Su corazón no solo estaba roto. Estaba destrozado. Él se había aferrado a ella, balbuceando promesas destinadas a otra persona, derramando un amor que nunca fue suyo. Cada palabra era una puñalada.
Y luego, cuando él se acercó a Christina, intentando besarla, tocarla, poseerla, ella lo empujó. Su aliento era agrio. Sus manos, indeseadas.
Cuando él volvió a abalanzarse sobre ella, ella le dio una bofetada tan fuerte como pudo. «¡Abre los malditos ojos!», siseó con voz baja y temblorosa de furia. «Soy Christina. No Yolanda».
Luego, Christina se dio la vuelta y se alejó, cada paso cortando el silencio como una navaja. Su vestido se agitaba detrás de ella, el último destello de una llama que había mantenido viva durante demasiado tiempo. Esa noche, se despojó de todo rastro de esperanza. Se quitó el maquillaje con manos temblorosas. Se arrancó el vestido como si estuviera hecho de mentiras. Se quitó los tacones. Lo tiró todo a la basura.
Christina nunca volvió a arreglarse. No se trataba de rendirse, sino de negarse a ser la sustituta de otra persona. Brendon solo la miraba cuando se arreglaba tanto que parecía otra mujer. Ella no era un sustituto. No era un maldito eco. Era Christina. Y nadie, nadie, podía tratarla como un premio de consolación.
Brendon nunca había entendido por qué Christina se vestía siempre con ropa sencilla. Nunca vio su agotamiento. El cuidado constante. Cocinar, limpiar, bañarlo, levantarlo, sujetarlo cuando tropezaba. Contener las lágrimas hasta poder llorar en silencio tras la puerta cerrada del baño. Durante meses, había sido enfermera, criada, cocinera, terapeuta, saco de boxeo, todo mientras él se consumía en la amargura y la atacaba como si ella fuera la razón de su caída. Pero ella había aguantado en silencio.
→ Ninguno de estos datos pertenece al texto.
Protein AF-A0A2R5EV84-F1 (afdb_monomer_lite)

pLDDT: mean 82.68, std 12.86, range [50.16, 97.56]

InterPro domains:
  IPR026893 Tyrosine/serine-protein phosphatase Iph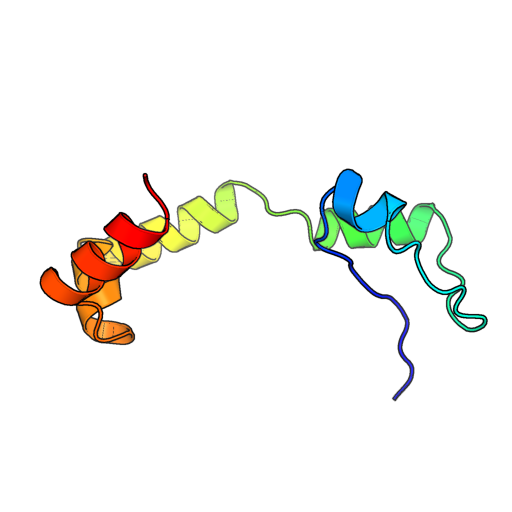P-type [PF13350] (36-84)
  IPR029021 Protein-tyrosine phosphatase-like [G3DSA:3.90.190.10] (27-85)
  IPR029021 Protein-tyrosine phosphatase-like [SSF52799] (24-84)

Radius of gyration: 19.22 Å; chains: 1; bounding box: 33×31×49 Å

Organism: NCBI:txid171404

Secondary structure (DSSP, 8-state):
-----------HHHHHHSPPP--TT----HHHHHHHHHHH---HHHHHHHHHHHHHHHSSHHHHHHHHH---HHHHHHHHHHH--

Foldseek 3Di:
DQDADDDDPDDPVRCVVPPDDDDPRHDQDPVNVVVVCVVPPDDPVVVVVVQVVCCVPQVDPQRVCCVVPVCHPVNVVVVCVVPVD

Structure (mmCIF, N/CA/C/O backbone):
data_AF-A0A2R5EV84-F1
#
_entry.id   AF-A0A2R5EV84-F1
#
loop_
_atom_site.group_PDB
_atom_site.id
_atom_site.type_symbol
_atom_site.label_atom_id
_atom_site.label_alt_id
_atom_site.label_comp_id
_atom_site.label_asym_id
_atom_site.label_entity_id
_atom_site.label_seq_id
_atom_site.pdbx_PDB_ins_code
_atom_site.Cartn_x
_atom_site.Cartn_y
_atom_site.Cartn_z
_atom_site.occupancy
_atom_site.B_iso_or_equiv
_atom_site.auth_seq_id
_atom_site.auth_comp_id
_atom_site.auth_asym_id
_atom_site.auth_atom_id
_atom_site.pdbx_PDB_model_num
ATOM 1 N N . MET A 1 1 ? -3.184 14.201 -27.198 1.00 50.16 1 MET A N 1
ATOM 2 C CA . MET A 1 1 ? -2.711 13.208 -26.210 1.00 50.16 1 MET A CA 1
ATOM 3 C C . MET A 1 1 ? -2.252 11.979 -26.985 1.00 50.16 1 MET A C 1
ATOM 5 O O . MET A 1 1 ? -3.031 11.491 -27.790 1.00 50.16 1 MET A O 1
ATOM 9 N N . LYS A 1 2 ? -0.986 11.563 -26.851 1.00 65.38 2 LYS A N 1
ATOM 10 C CA . LYS A 1 2 ? -0.401 10.409 -27.561 1.00 65.38 2 LYS A CA 1
ATOM 11 C C . LYS A 1 2 ? -0.129 9.327 -26.514 1.00 65.38 2 LYS A C 1
ATOM 13 O O . LYS A 1 2 ? 0.652 9.579 -25.606 1.00 65.38 2 LYS A O 1
ATOM 18 N N . ILE A 1 3 ? -0.823 8.193 -26.592 1.00 60.50 3 ILE A N 1
ATOM 19 C CA . ILE A 1 3 ? -0.617 7.053 -25.685 1.00 60.50 3 ILE A CA 1
ATOM 20 C C . ILE A 1 3 ? 0.623 6.297 -26.170 1.00 60.50 3 ILE A C 1
ATOM 22 O O . ILE A 1 3 ? 0.718 6.000 -27.360 1.00 60.50 3 ILE A O 1
ATOM 26 N N . THR A 1 4 ? 1.581 6.041 -25.277 1.00 57.50 4 THR A N 1
ATOM 27 C CA . THR A 1 4 ? 2.877 5.425 -25.619 1.00 57.50 4 THR A CA 1
ATOM 28 C C . THR A 1 4 ? 3.090 4.049 -25.001 1.00 57.50 4 THR A C 1
ATOM 30 O O . THR A 1 4 ? 3.933 3.325 -25.507 1.00 57.50 4 THR A O 1
ATOM 33 N N . ALA A 1 5 ? 2.344 3.686 -23.956 1.00 63.06 5 ALA A N 1
ATOM 34 C CA . ALA A 1 5 ? 2.409 2.385 -23.293 1.00 63.06 5 ALA A CA 1
ATOM 35 C C . ALA A 1 5 ? 1.045 2.037 -22.674 1.00 63.06 5 ALA A C 1
ATOM 37 O O . ALA A 1 5 ? 0.313 2.938 -22.254 1.00 63.06 5 ALA A O 1
ATOM 38 N N . ILE A 1 6 ? 0.722 0.744 -22.620 1.00 65.38 6 ILE A N 1
ATOM 39 C CA . ILE A 1 6 ? -0.415 0.182 -21.883 1.00 65.38 6 ILE A CA 1
ATOM 40 C C . ILE A 1 6 ? 0.152 -0.918 -20.992 1.00 65.38 6 ILE A C 1
ATOM 42 O O . ILE A 1 6 ? 0.843 -1.801 -21.489 1.00 65.38 6 ILE A O 1
ATOM 46 N N . PHE A 1 7 ? -0.105 -0.823 -19.688 1.00 69.31 7 PHE A N 1
ATOM 47 C CA . PHE A 1 7 ? 0.296 -1.830 -18.712 1.00 69.31 7 PHE A CA 1
ATOM 48 C C . PHE A 1 7 ? -0.919 -2.656 -18.338 1.00 69.31 7 PHE A C 1
ATOM 50 O O . PHE A 1 7 ? -1.948 -2.109 -17.933 1.00 69.31 7 PHE A O 1
ATOM 57 N N . ASP A 1 8 ? -0.777 -3.960 -18.494 1.00 74.00 8 ASP A N 1
ATOM 58 C CA . ASP A 1 8 ? -1.801 -4.930 -18.183 1.00 74.00 8 ASP A CA 1
ATOM 59 C C . ASP A 1 8 ? -1.453 -5.654 -16.878 1.00 74.00 8 ASP A C 1
ATOM 61 O O . ASP A 1 8 ? -0.321 -6.093 -16.686 1.00 74.00 8 ASP A O 1
ATOM 65 N N . TYR A 1 9 ? -2.421 -5.717 -15.964 1.00 74.06 9 TYR A N 1
ATOM 66 C CA . TYR A 1 9 ? -2.285 -6.337 -14.640 1.00 74.06 9 TYR A CA 1
ATOM 67 C C . TYR A 1 9 ? -3.006 -7.689 -14.548 1.00 74.06 9 TYR A C 1
ATOM 69 O O . TYR A 1 9 ? -3.129 -8.233 -13.450 1.00 74.06 9 TYR A O 1
ATOM 77 N N . ARG A 1 10 ? -3.515 -8.203 -15.673 1.00 83.12 10 ARG A N 1
ATOM 78 C CA . ARG A 1 10 ? -4.121 -9.533 -15.766 1.00 83.12 10 ARG A CA 1
ATOM 79 C C . ARG A 1 10 ? -3.100 -10.628 -15.469 1.00 83.12 10 ARG A C 1
ATOM 81 O O . ARG A 1 10 ? -1.910 -10.472 -15.741 1.00 83.12 10 ARG A O 1
ATOM 88 N N . ASP A 1 11 ? -3.576 -11.737 -14.914 1.00 81.31 11 ASP A N 1
ATOM 89 C CA . ASP A 1 11 ? -2.758 -12.942 -14.771 1.00 81.31 11 ASP A CA 1
ATOM 90 C C . ASP A 1 11 ? -2.606 -13.702 -16.107 1.00 81.31 11 ASP A C 1
ATOM 92 O O . ASP A 1 11 ? -3.278 -13.403 -17.100 1.00 81.31 11 ASP A O 1
ATOM 96 N N . ASP A 1 12 ? -1.722 -14.707 -16.136 1.00 83.25 12 ASP A N 1
ATOM 97 C CA . ASP A 1 12 ? -1.434 -15.490 -17.346 1.00 83.25 12 ASP A CA 1
ATOM 98 C C . ASP A 1 12 ? -2.707 -16.124 -17.950 1.00 83.25 12 ASP A C 1
ATOM 100 O O . ASP A 1 12 ? -2.878 -16.153 -19.170 1.00 83.25 12 ASP A O 1
ATOM 104 N N . GLN A 1 13 ? -3.647 -16.590 -17.115 1.00 82.31 13 GLN A N 1
ATOM 105 C CA . GLN A 1 13 ? -4.881 -17.228 -17.590 1.00 82.31 13 GLN A CA 1
ATOM 106 C C . GLN A 1 13 ? -5.871 -16.218 -18.179 1.00 82.31 13 GLN A C 1
ATOM 108 O O . GLN A 1 13 ? -6.609 -16.534 -19.119 1.00 82.31 13 GLN A O 1
ATOM 113 N N . GLU A 1 14 ? -5.952 -15.025 -17.599 1.00 82.38 14 GLU A N 1
ATOM 114 C CA . GLU A 1 14 ? -6.776 -13.924 -18.090 1.00 82.38 14 GLU A CA 1
ATOM 115 C C . GLU A 1 14 ? -6.242 -13.380 -19.422 1.00 82.38 14 GLU A C 1
ATOM 117 O O . GLU A 1 14 ? -7.031 -13.144 -20.344 1.00 82.38 14 GLU A O 1
ATOM 122 N N . ALA A 1 15 ? -4.918 -13.254 -19.549 1.00 81.56 15 ALA A N 1
ATOM 123 C CA . ALA A 1 15 ? -4.244 -12.805 -20.764 1.00 81.56 15 ALA A CA 1
ATOM 124 C C . ALA A 1 15 ? -4.407 -13.804 -21.924 1.00 81.56 15 ALA A C 1
ATOM 126 O O . ALA A 1 15 ? -4.707 -13.405 -23.049 1.00 81.56 15 ALA A O 1
ATOM 127 N N . GLU A 1 16 ? -4.307 -15.111 -21.660 1.00 84.69 16 GLU A N 1
ATOM 128 C CA . GLU A 1 16 ? -4.540 -16.151 -22.675 1.00 84.69 16 GLU A CA 1
ATOM 129 C C . GLU A 1 16 ? -5.970 -16.121 -23.234 1.00 84.69 16 GLU A C 1
ATOM 131 O O . GLU A 1 16 ? -6.189 -16.295 -24.436 1.00 84.69 16 GLU A O 1
ATOM 136 N N . LYS A 1 17 ? -6.965 -15.895 -22.367 1.00 87.12 17 LYS A N 1
ATOM 137 C CA . LYS A 1 17 ? -8.381 -15.833 -22.768 1.00 87.12 17 LYS A CA 1
ATOM 138 C C . LYS A 1 17 ? -8.726 -14.541 -23.501 1.00 87.12 17 LYS A C 1
ATOM 140 O O . LYS A 1 17 ? -9.686 -14.524 -24.273 1.00 87.12 17 LYS A O 1
ATOM 145 N N . GLN A 1 18 ? -7.994 -13.464 -23.234 1.00 82.12 18 GLN A N 1
ATOM 146 C CA . GLN A 1 18 ? -8.213 -12.147 -23.820 1.00 82.12 18 GLN A CA 1
ATOM 147 C C . GLN A 1 18 ? -6.873 -11.549 -24.266 1.00 82.12 18 GLN A C 1
ATOM 149 O O . GLN A 1 18 ? -6.346 -10.668 -23.590 1.00 82.12 18 GLN A O 1
ATOM 154 N N . PRO A 1 19 ? -6.316 -12.005 -25.399 1.00 77.56 19 PRO A N 1
ATOM 155 C CA . PRO A 1 19 ? -5.004 -11.558 -25.843 1.00 77.56 19 PRO A CA 1
ATOM 156 C C . PRO A 1 19 ? -4.985 -10.053 -26.117 1.00 77.56 19 PRO A C 1
ATOM 158 O O . PRO A 1 19 ? -6.005 -9.456 -26.479 1.00 77.56 19 PRO A O 1
ATOM 161 N N . ASP A 1 20 ? -3.806 -9.451 -25.968 1.00 72.19 20 ASP A N 1
ATOM 162 C CA . ASP A 1 20 ? -3.634 -8.017 -26.166 1.00 72.19 20 ASP A CA 1
ATOM 163 C C . ASP A 1 20 ? -4.035 -7.579 -27.581 1.00 72.19 20 ASP A C 1
ATOM 165 O O . ASP A 1 20 ? -3.634 -8.195 -28.578 1.00 72.19 20 ASP A O 1
ATOM 169 N N . PRO A 1 21 ? -4.807 -6.487 -27.710 1.00 74.06 21 PRO A N 1
ATOM 170 C CA . PRO A 1 21 ? -5.078 -5.909 -29.011 1.00 74.06 21 PRO A CA 1
ATOM 171 C C . PRO A 1 21 ? -3.787 -5.320 -29.593 1.00 74.06 21 PRO A C 1
ATOM 173 O O . PRO A 1 21 ? -3.077 -4.557 -28.939 1.00 74.06 21 PRO A O 1
ATOM 176 N N . VAL A 1 22 ? -3.504 -5.612 -30.864 1.00 69.38 22 VAL A N 1
ATOM 177 C CA . VAL A 1 22 ? -2.374 -4.998 -31.577 1.00 69.38 22 VAL A CA 1
ATOM 178 C C . VAL A 1 22 ? -2.657 -3.506 -31.771 1.00 69.38 22 VAL A C 1
ATOM 180 O O . VAL A 1 22 ? -3.580 -3.138 -32.499 1.00 69.38 22 VAL A O 1
ATOM 183 N N . ILE A 1 23 ? -1.859 -2.635 -31.145 1.00 68.44 23 ILE A N 1
ATOM 184 C CA . ILE A 1 23 ? -1.982 -1.175 -31.279 1.00 68.44 23 ILE A CA 1
ATOM 185 C C . ILE A 1 23 ? -0.884 -0.655 -32.222 1.00 68.44 23 ILE A C 1
ATOM 187 O O . ILE A 1 23 ? 0.275 -0.574 -31.818 1.00 68.44 23 ILE A O 1
ATOM 191 N N . PRO A 1 24 ? -1.215 -0.222 -33.456 1.00 64.50 24 PRO A N 1
ATOM 192 C CA . PRO A 1 24 ? -0.222 0.119 -34.487 1.00 64.50 24 PRO A CA 1
ATOM 193 C C . PRO A 1 24 ? 0.726 1.281 -34.145 1.00 64.50 24 PRO A C 1
ATOM 195 O O . PRO A 1 24 ? 1.737 1.470 -34.814 1.00 64.50 24 PRO A O 1
ATOM 198 N N . ALA A 1 25 ? 0.380 2.108 -33.155 1.00 64.56 25 ALA A N 1
ATOM 199 C CA . ALA A 1 25 ? 1.114 3.324 -32.800 1.00 64.56 25 ALA A CA 1
ATOM 200 C C . ALA A 1 25 ? 2.140 3.132 -31.667 1.00 64.56 25 ALA A C 1
ATOM 202 O O . ALA A 1 25 ? 2.849 4.084 -31.330 1.00 64.56 25 ALA A O 1
ATOM 203 N N . VAL A 1 26 ? 2.203 1.939 -31.070 1.00 60.41 26 VAL A N 1
ATOM 204 C CA . VAL A 1 26 ? 3.103 1.619 -29.959 1.00 60.41 26 VAL A CA 1
ATOM 205 C C . VAL A 1 26 ? 4.269 0.803 -30.515 1.00 60.41 26 VAL A C 1
ATOM 207 O O . VAL A 1 26 ? 4.105 -0.351 -30.888 1.00 60.41 26 VAL A O 1
ATOM 210 N N . ASN A 1 27 ? 5.441 1.431 -30.607 1.00 64.81 27 ASN A N 1
ATOM 211 C CA . ASN A 1 27 ? 6.696 0.789 -30.993 1.00 64.81 27 ASN A CA 1
ATOM 212 C C . ASN A 1 27 ? 7.734 1.132 -29.919 1.00 64.81 27 ASN A C 1
ATOM 214 O O . ASN A 1 27 ? 8.465 2.116 -30.043 1.00 64.81 27 ASN A O 1
ATOM 218 N N . ILE A 1 28 ? 7.685 0.399 -28.807 1.00 64.38 28 ILE A N 1
ATOM 219 C CA . ILE A 1 28 ? 8.663 0.499 -27.722 1.00 64.38 28 ILE A CA 1
ATOM 220 C C . ILE A 1 28 ? 9.733 -0.547 -28.025 1.00 64.38 28 ILE A C 1
ATOM 222 O O . ILE A 1 28 ? 9.408 -1.720 -28.190 1.00 64.38 28 ILE A O 1
ATOM 226 N N . SER A 1 29 ? 10.989 -0.132 -28.145 1.00 72.06 29 SER A N 1
ATOM 227 C CA . SER A 1 29 ? 12.106 -1.067 -28.274 1.00 72.06 29 SER A CA 1
ATOM 228 C C . SER A 1 29 ? 12.391 -1.754 -26.932 1.00 72.06 29 SER A C 1
ATOM 230 O O . SER A 1 29 ? 12.080 -1.205 -25.875 1.00 72.06 29 SER A O 1
ATOM 232 N N . GLU A 1 30 ? 12.965 -2.959 -26.962 1.00 69.25 30 GLU A N 1
ATOM 233 C CA . GLU A 1 30 ? 13.210 -3.771 -25.755 1.00 69.25 30 GLU A CA 1
ATOM 234 C C . GLU A 1 30 ? 14.006 -3.013 -24.671 1.00 69.25 30 GLU A C 1
ATOM 236 O O . GLU A 1 30 ? 13.662 -3.077 -23.496 1.00 69.25 30 GLU A O 1
ATOM 241 N N . ASP A 1 31 ? 14.988 -2.193 -25.057 1.00 72.75 31 ASP A N 1
ATOM 242 C CA . ASP A 1 31 ? 15.786 -1.354 -24.145 1.00 72.75 31 ASP A CA 1
ATOM 243 C C . ASP A 1 31 ? 14.957 -0.276 -23.420 1.00 72.75 31 ASP A C 1
ATOM 245 O O . ASP A 1 31 ? 15.188 0.040 -22.248 1.00 72.75 31 ASP A O 1
ATOM 249 N N . GLN A 1 32 ? 13.975 0.299 -24.117 1.00 70.69 32 GLN A N 1
ATOM 250 C CA . GLN A 1 32 ? 13.064 1.282 -23.541 1.00 70.69 32 GLN A CA 1
ATOM 251 C C . GLN A 1 32 ? 12.094 0.589 -22.587 1.00 70.69 32 GLN A C 1
ATOM 253 O O . GLN A 1 32 ? 11.804 1.132 -21.522 1.00 70.69 32 GLN A O 1
ATOM 258 N N . LEU A 1 33 ? 11.632 -0.615 -22.940 1.00 72.81 33 LEU A N 1
ATOM 259 C CA . LEU A 1 33 ? 10.756 -1.415 -22.091 1.00 72.81 33 LEU A CA 1
ATOM 260 C C . LEU A 1 33 ? 11.435 -1.747 -20.760 1.00 72.81 33 LEU A C 1
ATOM 262 O O . LEU A 1 33 ? 10.843 -1.478 -19.721 1.00 72.81 33 LEU A O 1
ATOM 266 N N . ASP A 1 34 ? 12.684 -2.216 -20.774 1.00 76.19 34 ASP A N 1
ATOM 267 C CA . ASP A 1 34 ? 13.447 -2.504 -19.550 1.00 76.19 34 ASP A CA 1
ATOM 268 C C . ASP A 1 34 ? 13.613 -1.259 -18.671 1.00 76.19 34 ASP A C 1
ATOM 270 O O . ASP A 1 34 ? 13.385 -1.304 -17.462 1.00 76.19 34 ASP A O 1
ATOM 274 N N . THR A 1 35 ? 13.915 -0.112 -19.283 1.00 74.44 35 THR A N 1
ATOM 275 C CA . THR A 1 35 ? 14.039 1.165 -18.564 1.00 74.44 35 THR A CA 1
ATOM 276 C C . THR A 1 35 ? 12.716 1.575 -17.902 1.00 74.44 35 THR A C 1
ATOM 278 O O . THR A 1 35 ? 12.704 2.030 -16.754 1.00 74.44 35 THR A O 1
ATOM 281 N N . TYR A 1 36 ? 11.585 1.407 -18.596 1.00 72.12 36 TYR A N 1
ATOM 282 C CA . TYR A 1 36 ? 10.259 1.665 -18.028 1.00 72.12 36 TYR A CA 1
ATOM 283 C C . TYR A 1 36 ? 9.902 0.664 -16.930 1.00 72.12 36 TYR A C 1
ATOM 285 O O . TYR A 1 36 ? 9.358 1.064 -15.899 1.00 72.12 36 TYR A O 1
ATOM 293 N N . MET A 1 37 ? 10.229 -0.612 -17.125 1.00 70.62 37 MET A N 1
ATOM 294 C CA . MET A 1 37 ? 9.990 -1.657 -16.139 1.00 70.62 37 MET A CA 1
ATOM 295 C C . MET A 1 37 ? 10.791 -1.401 -14.867 1.00 70.62 37 MET A C 1
ATOM 297 O O . MET A 1 37 ? 10.216 -1.488 -13.790 1.00 70.62 37 MET A O 1
ATOM 301 N N . ASP A 1 38 ? 12.055 -0.989 -14.959 1.00 75.75 38 ASP A N 1
ATOM 302 C CA . ASP A 1 38 ? 12.872 -0.626 -13.796 1.00 75.75 38 ASP A CA 1
ATOM 303 C C . ASP A 1 38 ? 12.371 0.633 -13.076 1.00 75.75 38 ASP A C 1
ATOM 305 O O . ASP A 1 38 ? 12.438 0.709 -11.846 1.00 75.75 38 ASP A O 1
ATOM 309 N N . LEU A 1 39 ? 11.831 1.607 -13.816 1.00 70.62 39 LEU A N 1
ATOM 310 C CA . LEU A 1 39 ? 11.236 2.814 -13.238 1.00 70.62 39 LEU A CA 1
ATOM 311 C C . LEU A 1 39 ? 9.943 2.510 -12.463 1.00 70.62 39 LEU A C 1
ATOM 313 O O . LEU A 1 39 ? 9.681 3.133 -11.435 1.00 70.62 39 LEU A O 1
ATOM 317 N N . ILE A 1 40 ? 9.134 1.575 -12.967 1.00 71.25 40 ILE A N 1
ATOM 318 C CA . ILE A 1 40 ? 7.811 1.224 -12.422 1.00 71.25 40 ILE A CA 1
ATOM 319 C C . ILE A 1 40 ? 7.904 0.041 -11.445 1.00 71.25 40 ILE A C 1
ATOM 321 O O . ILE A 1 40 ? 6.962 -0.235 -10.698 1.00 71.25 40 ILE A O 1
ATOM 325 N N . LYS A 1 41 ? 9.056 -0.639 -11.393 1.00 73.94 41 LYS A N 1
ATOM 326 C CA . LYS A 1 41 ? 9.296 -1.768 -10.500 1.00 73.94 41 LYS A CA 1
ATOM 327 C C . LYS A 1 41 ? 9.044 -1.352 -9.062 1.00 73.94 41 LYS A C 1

Y ahora, después de todo, ¿Brendon la acusaba de arreglarse para otros hombres y nunca para él? Como si él no hubiera echado por tierra todos los esfuerzos que ella había hecho. Una risa quebrada se le escapó de la garganta, cruda y entrecortada. La ironía. El absurdo absoluto.
Sus ojos se encontraron con los de Brendon, salvajes, brillantes, desquiciados, y su risa se desató, aguda y en espiral hacia la histeria. Era la risa de alguien que había sangrado demasiado como para poder llorar.